Yeah, well, there isn't going to be any of that here, either. Even if McCoy didn't give a rat's ass about my bony knees and floppy legs with all the tone of a noodle and the curvaceousness of a ruler, he wouldn't be interested. Doctors don't shit where they eat. They don't fuck what they fix, either. So I can wish all I want, but it's just going to be another childish daydream.
She tried to ignore the heat of his palm as it splayed between her shoulder blades and swallowed the renewed impulse to ask him if he were mad at her, a child begging pardon for some unknown sin. Her legs twitched with the need to draw up to her chest, and she was miserably relieved when Nurse Ogawa appeared with a scrub top and a fresh set of sheets.
"All right, Miss Walker," she said with brisk cheer. "Let's get you squared away here." She held out her hands, and Rosalie curled her fingers around her slender forearms and scissored her legs until one foot fell off the bed. She huffed and sat up, and then dragged her other foot off the bed. "Well, it wasn't pretty, but it was effective. Good job," she said, and though Rosalie knew it was well meant, the effusiveness grated.
"Thank you, ma'am," she said, and brushed her hair out of her face. She waited for Dr. McCoy's more forthright assessment of her dry-land frog paddle, but none came. He was already back at his desk, nose buried in his padd. She surveyed him in bewildered consternation, and the nettling sting of rejection deepened.
She clutched the edge of the bed while Nurse Ogawa arranged her chair in preparation for her imminent transfer, and when she turned and held out her arms, she gripped her wrists and slid off. The nurse was smaller than Dr. McCoy, and far less solid, and they swayed precariously for a moment until she found her center of gravity. Then it was an awkward, shuffling box-step to the chair.
"Stop dragging your feet, Miss Walker," he grunted from his desk. "You know better."
That doesn't mean I can do better right now, she thought peevishly, but she bit her lip and doggedly lifted her feet a fraction higher.
"Good job," Ogawa encouraged mechanically. From McCoy, there was only bilious silence.
To hell with you, then, she seethed, and collapsed into her chair, and screw what he thought of her form.
She followed Ogawa into the bathroom, legs throbbing with exertion. It was small, polished steel and antiseptic, and even her sleek, new chair crowded the toilet when she pulled inside. Ogawa stood on tiptoe beside the sink, shanks wedged against the smooth, round basin to let her pass. Rosalie pulled as close to the opposite wall as she could and set her brakes, and then she raised her arms above her head without being prompted.
Ogawa pulled off the soiled top and hung it over the handrail beside the toilet, and then she handed her a damp rag. "To clean yourself up there," she explained, and gestured at her neck and chest.
"Thank you," she said tonelessly, and took the proffered cloth. She blotted at her neck and chin to rid it of the orange juice's sweet stickiness, and then she went to work on her chest and the underwire of her bra. "Don't think this is going to get it out of my hair," she said, and scrubbed at the fabric beneath her breasts.
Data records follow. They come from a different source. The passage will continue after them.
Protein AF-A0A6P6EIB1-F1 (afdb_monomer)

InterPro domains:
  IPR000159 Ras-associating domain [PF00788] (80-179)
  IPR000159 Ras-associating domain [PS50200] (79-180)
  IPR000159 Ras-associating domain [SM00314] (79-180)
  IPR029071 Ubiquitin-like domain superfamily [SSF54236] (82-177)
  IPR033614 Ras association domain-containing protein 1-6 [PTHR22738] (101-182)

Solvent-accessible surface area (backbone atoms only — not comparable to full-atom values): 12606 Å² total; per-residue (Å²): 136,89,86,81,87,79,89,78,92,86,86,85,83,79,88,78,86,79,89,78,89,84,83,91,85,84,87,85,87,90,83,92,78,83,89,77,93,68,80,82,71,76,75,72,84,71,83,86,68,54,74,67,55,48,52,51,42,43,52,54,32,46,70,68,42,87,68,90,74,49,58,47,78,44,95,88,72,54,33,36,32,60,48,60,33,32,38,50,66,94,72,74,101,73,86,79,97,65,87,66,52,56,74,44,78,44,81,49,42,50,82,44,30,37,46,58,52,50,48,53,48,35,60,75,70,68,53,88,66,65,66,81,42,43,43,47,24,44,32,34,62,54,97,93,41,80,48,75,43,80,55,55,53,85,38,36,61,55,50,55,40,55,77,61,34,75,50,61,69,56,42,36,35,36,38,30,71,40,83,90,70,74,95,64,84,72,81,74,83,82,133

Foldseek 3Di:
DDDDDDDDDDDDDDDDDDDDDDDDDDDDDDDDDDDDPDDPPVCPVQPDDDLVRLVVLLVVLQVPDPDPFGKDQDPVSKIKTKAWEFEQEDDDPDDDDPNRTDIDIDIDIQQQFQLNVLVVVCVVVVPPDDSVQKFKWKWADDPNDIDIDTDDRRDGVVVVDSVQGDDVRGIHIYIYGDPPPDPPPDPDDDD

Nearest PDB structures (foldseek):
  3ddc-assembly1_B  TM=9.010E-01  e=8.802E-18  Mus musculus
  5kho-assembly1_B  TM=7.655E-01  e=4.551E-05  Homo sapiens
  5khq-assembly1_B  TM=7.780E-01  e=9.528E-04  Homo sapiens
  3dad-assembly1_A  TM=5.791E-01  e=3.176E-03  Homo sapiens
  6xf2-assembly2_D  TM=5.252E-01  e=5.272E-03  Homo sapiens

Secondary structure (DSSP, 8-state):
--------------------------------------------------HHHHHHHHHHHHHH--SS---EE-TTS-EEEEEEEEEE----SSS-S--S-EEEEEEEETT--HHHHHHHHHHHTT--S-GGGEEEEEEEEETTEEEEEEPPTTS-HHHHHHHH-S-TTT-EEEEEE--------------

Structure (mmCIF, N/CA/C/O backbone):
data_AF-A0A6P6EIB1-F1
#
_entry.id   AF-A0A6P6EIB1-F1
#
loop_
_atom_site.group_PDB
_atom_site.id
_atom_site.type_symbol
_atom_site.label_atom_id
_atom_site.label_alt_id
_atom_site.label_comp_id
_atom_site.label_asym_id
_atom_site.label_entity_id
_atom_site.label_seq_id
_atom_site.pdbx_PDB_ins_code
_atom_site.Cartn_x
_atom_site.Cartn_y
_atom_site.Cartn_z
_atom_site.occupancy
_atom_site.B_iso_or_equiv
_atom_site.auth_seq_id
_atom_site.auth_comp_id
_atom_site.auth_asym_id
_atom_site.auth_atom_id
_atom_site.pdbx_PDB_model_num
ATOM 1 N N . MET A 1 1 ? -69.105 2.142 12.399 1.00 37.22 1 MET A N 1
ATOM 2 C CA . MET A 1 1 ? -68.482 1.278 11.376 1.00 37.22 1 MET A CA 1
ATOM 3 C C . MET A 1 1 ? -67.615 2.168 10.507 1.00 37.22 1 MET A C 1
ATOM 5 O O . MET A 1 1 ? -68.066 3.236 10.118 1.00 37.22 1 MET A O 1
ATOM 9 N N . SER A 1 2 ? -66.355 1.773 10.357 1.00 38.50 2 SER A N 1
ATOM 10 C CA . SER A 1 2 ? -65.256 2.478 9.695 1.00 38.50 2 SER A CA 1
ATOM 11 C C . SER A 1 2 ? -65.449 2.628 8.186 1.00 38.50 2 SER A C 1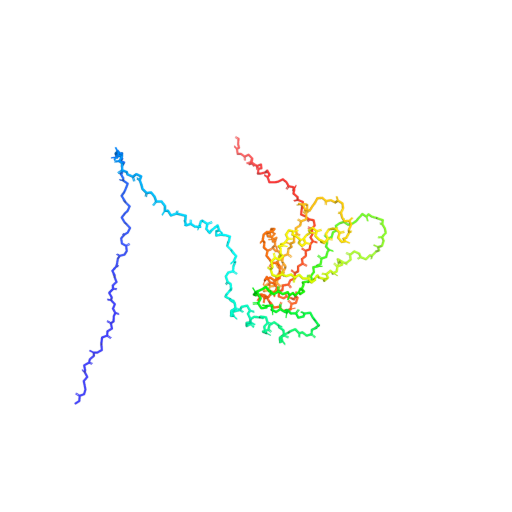
ATOM 13 O O . SER A 1 2 ? -66.018 1.741 7.560 1.00 38.50 2 SER A O 1
ATOM 15 N N . SER A 1 3 ? -64.880 3.680 7.595 1.00 43.75 3 SER A N 1
ATOM 16 C CA . SER A 1 3 ? -63.669 3.582 6.757 1.00 43.75 3 SER A CA 1
ATOM 17 C C . SER A 1 3 ? -63.555 4.827 5.871 1.00 43.75 3 SER A C 1
ATOM 19 O O . SER A 1 3 ? -64.301 4.983 4.908 1.00 43.75 3 SER A O 1
ATOM 21 N N . GLY A 1 4 ? -62.625 5.720 6.212 1.00 47.97 4 GLY A N 1
ATOM 22 C CA . GLY A 1 4 ? -62.118 6.744 5.302 1.00 47.97 4 GLY A CA 1
ATOM 23 C C . GLY A 1 4 ? -60.778 6.263 4.752 1.00 47.97 4 GLY A C 1
ATOM 24 O O . GLY A 1 4 ? -59.836 6.096 5.522 1.00 47.97 4 GLY A O 1
ATOM 25 N N . TYR A 1 5 ? -60.724 5.992 3.449 1.00 49.78 5 TYR A N 1
ATOM 26 C CA . TYR A 1 5 ? -59.509 5.690 2.682 1.00 49.78 5 TYR A CA 1
ATOM 27 C C . TYR A 1 5 ? -58.582 6.923 2.724 1.00 49.78 5 TYR A C 1
ATOM 29 O O . TYR A 1 5 ? -59.039 8.032 2.472 1.00 49.78 5 TYR A O 1
ATOM 37 N N . SER A 1 6 ? -57.386 6.835 3.317 1.00 44.69 6 SER A N 1
ATOM 38 C CA . SER A 1 6 ? -56.103 6.347 2.771 1.00 44.69 6 SER A CA 1
ATOM 39 C C . SER A 1 6 ? -55.571 7.193 1.610 1.00 44.69 6 SER A C 1
ATOM 41 O O . SER A 1 6 ? -55.901 6.948 0.454 1.00 44.69 6 SER A O 1
ATOM 43 N N . SER A 1 7 ? -54.718 8.161 1.959 1.00 53.31 7 SER A N 1
ATOM 44 C CA . SER A 1 7 ? -53.849 8.923 1.059 1.00 53.31 7 SER A CA 1
ATOM 45 C C . SER A 1 7 ? -52.791 8.022 0.425 1.00 53.31 7 SER A C 1
ATOM 47 O O . SER A 1 7 ? -52.165 7.229 1.129 1.00 53.31 7 SER A O 1
ATOM 49 N N . LEU A 1 8 ? -52.560 8.185 -0.875 1.00 52.91 8 LEU A N 1
ATOM 50 C CA . LEU A 1 8 ? -51.387 7.657 -1.563 1.00 52.91 8 LEU A CA 1
ATOM 51 C C . LEU A 1 8 ? -50.864 8.760 -2.490 1.00 52.91 8 LEU A C 1
ATOM 53 O O . LEU A 1 8 ? -51.625 9.348 -3.255 1.00 52.91 8 LEU A O 1
ATOM 57 N N . GLU A 1 9 ? -49.596 9.099 -2.273 1.00 46.84 9 GLU A N 1
ATOM 58 C CA . GLU A 1 9 ? -48.770 10.037 -3.032 1.00 46.84 9 GLU A CA 1
ATOM 59 C C . GLU A 1 9 ? -48.589 9.562 -4.471 1.00 46.84 9 GLU A C 1
ATOM 61 O O . GLU A 1 9 ? -48.323 8.383 -4.664 1.00 46.84 9 GLU A O 1
ATOM 66 N N . GLU A 1 10 ? -48.661 10.481 -5.436 1.00 46.34 10 GLU A N 1
ATOM 67 C CA . GLU A 1 10 ? -48.074 10.376 -6.779 1.00 46.34 10 GLU A CA 1
ATOM 68 C C . GLU A 1 10 ? -48.264 11.742 -7.467 1.00 46.34 10 GLU A C 1
ATOM 70 O O . GLU A 1 10 ? -49.305 12.001 -8.063 1.00 46.34 10 GLU A O 1
ATOM 75 N N . ASP A 1 11 ? -47.286 12.643 -7.334 1.00 43.72 11 ASP A N 1
ATOM 76 C CA . ASP A 1 11 ? -47.188 13.843 -8.176 1.00 43.72 11 ASP A CA 1
ATOM 77 C C . ASP A 1 11 ? -45.873 13.750 -8.950 1.00 43.72 11 ASP A C 1
ATOM 79 O O . ASP A 1 11 ? -44.789 13.580 -8.379 1.00 43.72 11 ASP A O 1
ATOM 83 N N . ALA A 1 12 ? -46.015 13.714 -10.266 1.00 53.81 12 ALA A N 1
ATOM 84 C CA . ALA A 1 12 ? -45.015 13.323 -11.234 1.00 53.81 12 ALA A CA 1
ATOM 85 C C . ALA A 1 12 ? -44.701 14.536 -12.105 1.00 53.81 12 ALA A C 1
ATOM 87 O O . ALA A 1 12 ? -45.169 14.614 -13.233 1.00 53.81 12 ALA A O 1
ATOM 88 N N . GLU A 1 13 ? -43.880 15.460 -11.606 1.00 51.81 13 GLU A N 1
ATOM 89 C CA . GLU A 1 13 ? -43.651 16.719 -12.316 1.00 51.81 13 GLU A CA 1
ATOM 90 C C . GLU A 1 13 ? -42.262 16.767 -12.984 1.00 51.81 13 GLU A C 1
ATOM 92 O O . GLU A 1 13 ? -41.231 17.087 -12.389 1.00 51.81 13 GLU A O 1
ATOM 97 N N . ASP A 1 14 ? -42.283 16.376 -14.260 1.00 50.22 14 ASP A N 1
ATOM 98 C CA . ASP A 1 14 ? -41.541 16.902 -15.412 1.00 50.22 14 ASP A CA 1
ATOM 99 C C . ASP A 1 14 ? -40.222 17.682 -15.187 1.00 50.22 14 ASP A C 1
ATOM 101 O O . ASP A 1 14 ? -40.181 18.896 -14.965 1.00 50.22 14 ASP A O 1
ATOM 105 N N . PHE A 1 15 ? -39.097 17.004 -15.444 1.00 42.09 15 PHE A N 1
ATOM 106 C CA . PHE A 1 15 ? -37.779 17.623 -15.611 1.00 42.09 15 PHE A CA 1
ATOM 107 C C . PHE A 1 15 ? -37.581 18.091 -17.068 1.00 42.09 15 PHE A C 1
ATOM 109 O O . PHE A 1 15 ? -36.972 17.405 -17.893 1.00 42.09 15 PHE A O 1
ATOM 116 N N . PHE A 1 16 ? -38.094 19.277 -17.411 1.00 40.56 16 PHE A N 1
ATOM 117 C CA . PHE A 1 16 ? -37.854 19.896 -18.720 1.00 40.56 16 PHE A CA 1
ATOM 118 C C . PHE A 1 16 ? -36.402 20.387 -18.869 1.00 40.56 16 PHE A C 1
ATOM 120 O O . PHE A 1 16 ? -35.985 21.391 -18.289 1.00 40.56 16 PHE A O 1
ATOM 127 N N . PHE A 1 17 ? -35.648 19.722 -19.749 1.00 44.16 17 PHE A N 1
ATOM 128 C CA . PHE A 1 17 ? -34.417 20.234 -20.356 1.00 44.16 17 PHE A CA 1
ATOM 129 C C . PHE A 1 17 ? -34.731 21.465 -21.227 1.00 44.16 17 PHE A C 1
ATOM 131 O O . PHE A 1 17 ? -35.249 21.335 -22.335 1.00 44.16 17 PHE A O 1
ATOM 138 N N . THR A 1 18 ? -34.365 22.669 -20.777 1.00 43.69 18 THR A N 1
ATOM 139 C CA . THR A 1 18 ? -34.345 23.868 -21.635 1.00 43.69 18 THR A CA 1
ATOM 140 C C . THR A 1 18 ? -32.911 24.334 -21.867 1.00 43.69 18 THR A C 1
ATOM 142 O O . THR A 1 18 ? -32.354 25.154 -21.144 1.00 43.69 18 THR A O 1
ATOM 145 N N . ALA A 1 19 ? -32.292 23.817 -22.929 1.00 43.66 19 ALA A N 1
ATOM 146 C CA . ALA A 1 19 ? -31.081 24.414 -23.475 1.00 43.66 19 ALA A CA 1
ATOM 147 C C . ALA A 1 19 ? -31.452 25.697 -24.237 1.00 43.66 19 ALA A C 1
ATOM 149 O O . ALA A 1 19 ? -32.188 25.649 -25.224 1.00 43.66 19 ALA A O 1
ATOM 150 N N . ARG A 1 20 ? -30.919 26.849 -23.818 1.00 45.72 20 ARG A N 1
ATOM 151 C CA . ARG A 1 20 ? -30.893 28.063 -24.647 1.00 45.72 20 ARG A CA 1
ATOM 152 C C . ARG A 1 20 ? -29.488 28.641 -24.700 1.00 45.72 20 ARG A C 1
ATOM 154 O O . ARG A 1 20 ? -28.946 29.143 -23.723 1.00 45.72 20 ARG A O 1
ATOM 161 N N . THR A 1 21 ? -28.933 28.572 -25.899 1.00 48.72 21 THR A N 1
ATOM 162 C CA . THR A 1 21 ? -27.743 29.277 -26.362 1.00 48.72 21 THR A CA 1
ATOM 163 C C . THR A 1 21 ? -28.093 30.740 -26.654 1.00 48.72 21 THR A C 1
ATOM 165 O O . THR A 1 21 ? -29.094 30.976 -27.330 1.00 48.72 21 THR A O 1
ATOM 168 N N . SER A 1 22 ? -27.267 31.716 -26.266 1.00 39.72 22 SER A N 1
ATOM 169 C CA . SER A 1 22 ? -27.166 32.992 -27.000 1.00 39.72 22 SER A CA 1
ATOM 170 C C . SER A 1 22 ? -25.968 33.833 -26.562 1.00 39.72 22 SER A C 1
ATOM 172 O O . SER A 1 22 ? -25.638 33.923 -25.383 1.00 39.72 22 SER A O 1
ATOM 174 N N . PHE A 1 23 ? -25.360 34.457 -27.563 1.00 43.28 23 PHE A N 1
ATOM 175 C CA . PHE A 1 23 ? -24.107 35.191 -27.574 1.00 43.28 23 PHE A CA 1
ATOM 176 C C . PHE A 1 23 ? -24.215 36.665 -27.096 1.00 43.28 23 PHE A C 1
ATOM 178 O O . PHE A 1 23 ? -25.271 37.279 -27.208 1.00 43.28 23 PHE A O 1
ATOM 185 N N . PHE A 1 24 ? -23.058 37.240 -26.718 1.00 41.38 24 PHE A N 1
ATOM 186 C CA . PHE A 1 24 ? -22.681 38.675 -26.631 1.00 41.38 24 PHE A CA 1
ATOM 187 C C . PHE A 1 24 ? -23.306 39.590 -25.541 1.00 41.38 24 PHE A C 1
ATOM 189 O O . PHE A 1 24 ? -24.413 40.086 -25.710 1.00 41.38 24 PHE A O 1
ATOM 196 N N . ARG A 1 25 ? -22.500 40.037 -24.549 1.00 37.72 25 ARG A N 1
ATOM 197 C CA . ARG A 1 25 ? -21.862 41.391 -24.491 1.00 37.72 25 ARG A CA 1
ATOM 198 C C . ARG A 1 25 ? -21.274 41.791 -23.109 1.00 37.72 25 ARG A C 1
ATOM 200 O O . ARG A 1 25 ? -21.955 41.724 -22.101 1.00 37.72 25 ARG A O 1
ATOM 207 N N . ARG A 1 26 ? -20.065 42.386 -23.188 1.00 34.31 26 ARG A N 1
ATOM 208 C CA . ARG A 1 26 ? -19.435 43.499 -22.415 1.00 34.31 26 ARG A CA 1
ATOM 209 C C . ARG A 1 26 ? -19.213 43.426 -20.886 1.00 34.31 26 ARG A C 1
ATOM 211 O O . ARG A 1 26 ? -20.146 43.464 -20.101 1.00 34.31 26 ARG A O 1
ATOM 218 N N . ALA A 1 27 ? -17.935 43.577 -20.509 1.00 37.53 27 ALA A N 1
ATOM 219 C CA . ALA A 1 27 ? -17.461 44.168 -19.245 1.00 37.53 27 ALA A CA 1
ATOM 220 C C . ALA A 1 27 ? -17.676 45.708 -19.228 1.00 37.53 27 ALA A C 1
ATOM 222 O O . ALA A 1 27 ? -17.779 46.289 -20.319 1.00 37.53 27 ALA A O 1
ATOM 223 N N . PRO A 1 28 ? -17.731 46.386 -18.053 1.00 45.53 28 PRO A N 1
ATOM 224 C CA . PRO A 1 28 ? -16.488 46.817 -17.382 1.00 45.53 28 PRO A CA 1
ATOM 225 C C . PRO A 1 28 ? -16.495 46.922 -15.828 1.00 45.53 28 PRO A C 1
ATOM 227 O O . PRO A 1 28 ? -17.519 47.115 -15.188 1.00 45.53 28 PRO A O 1
ATOM 230 N N . GLN A 1 29 ? -15.269 46.860 -15.285 1.00 37.44 29 GLN A N 1
ATOM 231 C CA . GLN A 1 29 ? -14.675 47.563 -14.127 1.00 37.44 29 GLN A CA 1
ATOM 232 C C . GLN A 1 29 ? -15.411 47.693 -12.772 1.00 37.44 29 GLN A C 1
ATOM 234 O O . GLN A 1 29 ? -16.335 48.480 -12.607 1.00 37.44 29 GLN A O 1
ATOM 239 N N . GLY A 1 30 ? -14.747 47.157 -11.736 1.00 33.28 30 GLY A N 1
ATOM 240 C CA . GLY A 1 30 ? -14.341 47.983 -10.590 1.00 33.28 30 GLY A CA 1
ATOM 241 C C . GLY A 1 30 ? -14.718 47.473 -9.198 1.00 33.28 30 GLY A C 1
ATOM 242 O O . GLY A 1 30 ? -15.809 47.768 -8.722 1.00 33.28 30 GLY A O 1
ATOM 243 N N . LYS A 1 31 ? -13.763 46.833 -8.503 1.00 35.88 31 LYS A N 1
ATOM 244 C CA . LYS A 1 31 ? -13.299 47.178 -7.135 1.00 35.88 31 LYS A CA 1
ATOM 245 C C . LYS A 1 31 ? -12.424 46.062 -6.561 1.00 35.88 31 LYS A C 1
ATOM 247 O O . LYS A 1 31 ? -12.901 45.002 -6.180 1.00 35.88 31 LYS A O 1
ATOM 252 N N . SER A 1 32 ? -11.134 46.348 -6.456 1.00 41.94 32 SER A N 1
ATOM 253 C CA . SER A 1 32 ? -10.173 45.609 -5.646 1.00 41.94 32 SER A CA 1
ATOM 254 C C . SER A 1 32 ? -10.374 45.965 -4.174 1.00 41.94 32 SER A C 1
ATOM 256 O O . SER A 1 32 ? -10.277 47.136 -3.807 1.00 41.94 32 SER A O 1
ATOM 258 N N . ARG A 1 33 ? -10.613 44.959 -3.326 1.00 34.47 33 ARG A N 1
ATOM 259 C CA . ARG A 1 33 ? -10.342 45.017 -1.885 1.00 34.47 33 ARG A CA 1
ATOM 260 C C . ARG A 1 33 ? -10.120 43.610 -1.323 1.00 34.47 33 ARG A C 1
ATOM 262 O O . ARG A 1 33 ? -11.030 42.798 -1.308 1.00 34.47 33 ARG A O 1
ATOM 269 N N . ALA A 1 34 ? -8.877 43.412 -0.889 1.00 35.81 34 ALA A N 1
ATOM 270 C CA . ALA A 1 34 ? -8.418 42.649 0.268 1.00 35.81 34 ALA A CA 1
ATOM 271 C C . ALA A 1 34 ? -9.006 41.250 0.534 1.00 35.81 34 ALA A C 1
ATOM 273 O O . ALA A 1 34 ? -10.096 41.109 1.071 1.00 35.81 34 ALA A O 1
ATOM 274 N N . GLY A 1 35 ? -8.134 40.257 0.343 1.00 36.09 35 GLY A N 1
ATOM 275 C CA . GLY A 1 35 ? -7.800 39.308 1.402 1.00 36.09 35 GLY A CA 1
ATOM 276 C C . GLY A 1 35 ? -8.785 38.176 1.641 1.00 36.09 35 GLY A C 1
ATOM 277 O O . GLY A 1 35 ? -9.560 38.246 2.582 1.00 36.09 35 GLY A O 1
ATOM 278 N N . GLN A 1 36 ? -8.612 37.080 0.904 1.00 37.84 36 GLN A N 1
ATOM 279 C CA . GLN A 1 36 ? -8.743 35.737 1.463 1.00 37.84 36 GLN A CA 1
ATOM 280 C C . GLN A 1 36 ? -7.611 34.887 0.882 1.00 37.84 36 GLN A C 1
ATOM 282 O O . GLN A 1 36 ? -7.638 34.483 -0.276 1.00 37.84 36 GLN A O 1
ATOM 287 N N . GLN A 1 37 ? -6.570 34.686 1.692 1.00 44.72 37 GLN A N 1
ATOM 288 C CA . GLN A 1 37 ? -5.843 33.426 1.658 1.00 44.72 37 GLN A CA 1
ATOM 289 C C . GLN A 1 37 ? -6.865 32.376 2.083 1.00 44.72 37 GLN A C 1
ATOM 291 O O . GLN A 1 37 ? -7.151 32.264 3.270 1.00 44.72 37 GLN A O 1
ATOM 296 N N . ASP A 1 38 ? -7.457 31.670 1.130 1.00 35.84 38 ASP A N 1
ATOM 297 C CA . ASP A 1 38 ? -8.094 30.401 1.431 1.00 35.84 38 ASP A CA 1
ATOM 298 C C . ASP A 1 38 ? -7.328 29.354 0.645 1.00 35.84 38 ASP A C 1
ATOM 300 O O . ASP A 1 38 ? -7.234 29.389 -0.580 1.00 35.84 38 ASP A O 1
ATOM 304 N N . VAL A 1 39 ? -6.649 28.538 1.436 1.00 49.31 39 VAL A N 1
ATOM 305 C CA . VAL A 1 39 ? -5.908 27.341 1.093 1.00 49.31 39 VAL A CA 1
ATOM 306 C C . VAL A 1 39 ? -6.591 26.662 -0.091 1.00 49.31 39 VAL A C 1
ATOM 308 O O . VAL A 1 39 ? -7.626 26.016 0.078 1.00 49.31 39 VAL A O 1
ATOM 311 N N . GLU A 1 40 ? -5.997 26.772 -1.285 1.00 44.34 40 GLU A N 1
ATOM 312 C CA . GLU A 1 40 ? -6.205 25.782 -2.337 1.00 44.34 40 GLU A CA 1
ATOM 313 C C . GLU A 1 40 ? -5.629 24.484 -1.783 1.00 44.34 40 GLU A C 1
ATOM 315 O O . GLU A 1 40 ? -4.466 24.125 -1.943 1.00 44.34 40 GLU A O 1
ATOM 320 N N . LYS A 1 41 ? -6.488 23.838 -0.994 1.00 46.03 41 LYS A N 1
ATOM 321 C CA . LYS A 1 41 ? -6.465 22.454 -0.592 1.00 46.03 41 LYS A CA 1
ATOM 322 C C . LYS A 1 41 ? -6.507 21.708 -1.906 1.00 46.03 41 LYS A C 1
ATOM 324 O O . LYS A 1 41 ? -7.583 21.381 -2.408 1.00 46.03 41 LYS A O 1
ATOM 329 N N . GLU A 1 42 ? -5.323 21.554 -2.485 1.00 38.25 42 GLU A N 1
ATOM 330 C CA . GLU A 1 42 ? -5.086 20.693 -3.615 1.00 38.25 42 GLU A CA 1
ATOM 331 C C . GLU A 1 42 ? -5.591 19.330 -3.182 1.00 38.25 42 GLU A C 1
ATOM 333 O O . GLU A 1 42 ? -5.107 18.661 -2.268 1.00 38.25 42 GLU A O 1
ATOM 338 N N . LYS A 1 43 ? -6.750 19.056 -3.749 1.00 42.03 43 LYS A N 1
ATOM 339 C CA . LYS A 1 43 ? -7.611 17.927 -3.532 1.00 42.03 43 LYS A CA 1
ATOM 340 C C . LYS A 1 43 ? -6.933 16.757 -4.227 1.00 42.03 43 LYS A C 1
ATOM 342 O O . LYS A 1 43 ? -7.435 16.263 -5.230 1.00 42.03 43 LYS A O 1
ATOM 347 N N . GLU A 1 44 ? -5.791 16.329 -3.698 1.00 37.50 44 GLU A N 1
ATOM 348 C CA . GLU A 1 44 ? -5.336 14.968 -3.903 1.00 37.50 44 GLU A CA 1
ATOM 349 C C . GLU A 1 44 ? -6.418 14.085 -3.301 1.00 37.50 44 GLU A C 1
ATOM 351 O O . GLU A 1 44 ? -6.777 14.171 -2.125 1.00 37.50 44 GLU A O 1
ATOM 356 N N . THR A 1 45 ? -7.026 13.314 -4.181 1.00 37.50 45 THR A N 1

Ogawa plucked the cloth from her and began to pat it in the ends of her hair. "Probably not," she conceded. "But that's what showers are for. I'm sure it'll all come out after your session."
I'm thirty, not three, and I'm not soft in the head. But she was too tired to squabble with the vanguard of the Florence Nightingale Auxiliary in a claustrophobic bathroom with orange juice drying on her tits, and so she bit her tongue against a sharp retort and simply said, "Yes, ma'am." Her grandmother always said politeness was a lady's most reliable defense.
She handed Ogawa the rag in exchange for the fresh scrub top and slipped it over her head.
"There now," Ogawa said with that infuriating brightness. "That's much better."
"It certainly is," she agreed, and grit her teeth against the urge to add, "You ridiculous fool." Instead, she willed her slumping shoulders back and released her brakes. "Well, best get to it, shouldn't I? Soonest begun, soonest done."
"That's the spirit," Ogawa answered, a cheerleader in full throat, and Rosalie was tempted to suggest she replicate herself a pair of pom poms. But she wasn't so far gone in her pique at the doctor's inexplicable pissiness to descend into rudeness, and so she offered a brief smile and backed out the door.
"Thank you," she said when she'd cleared the door. To Dr. McCoy, she said, "You have a good day now, Doctor."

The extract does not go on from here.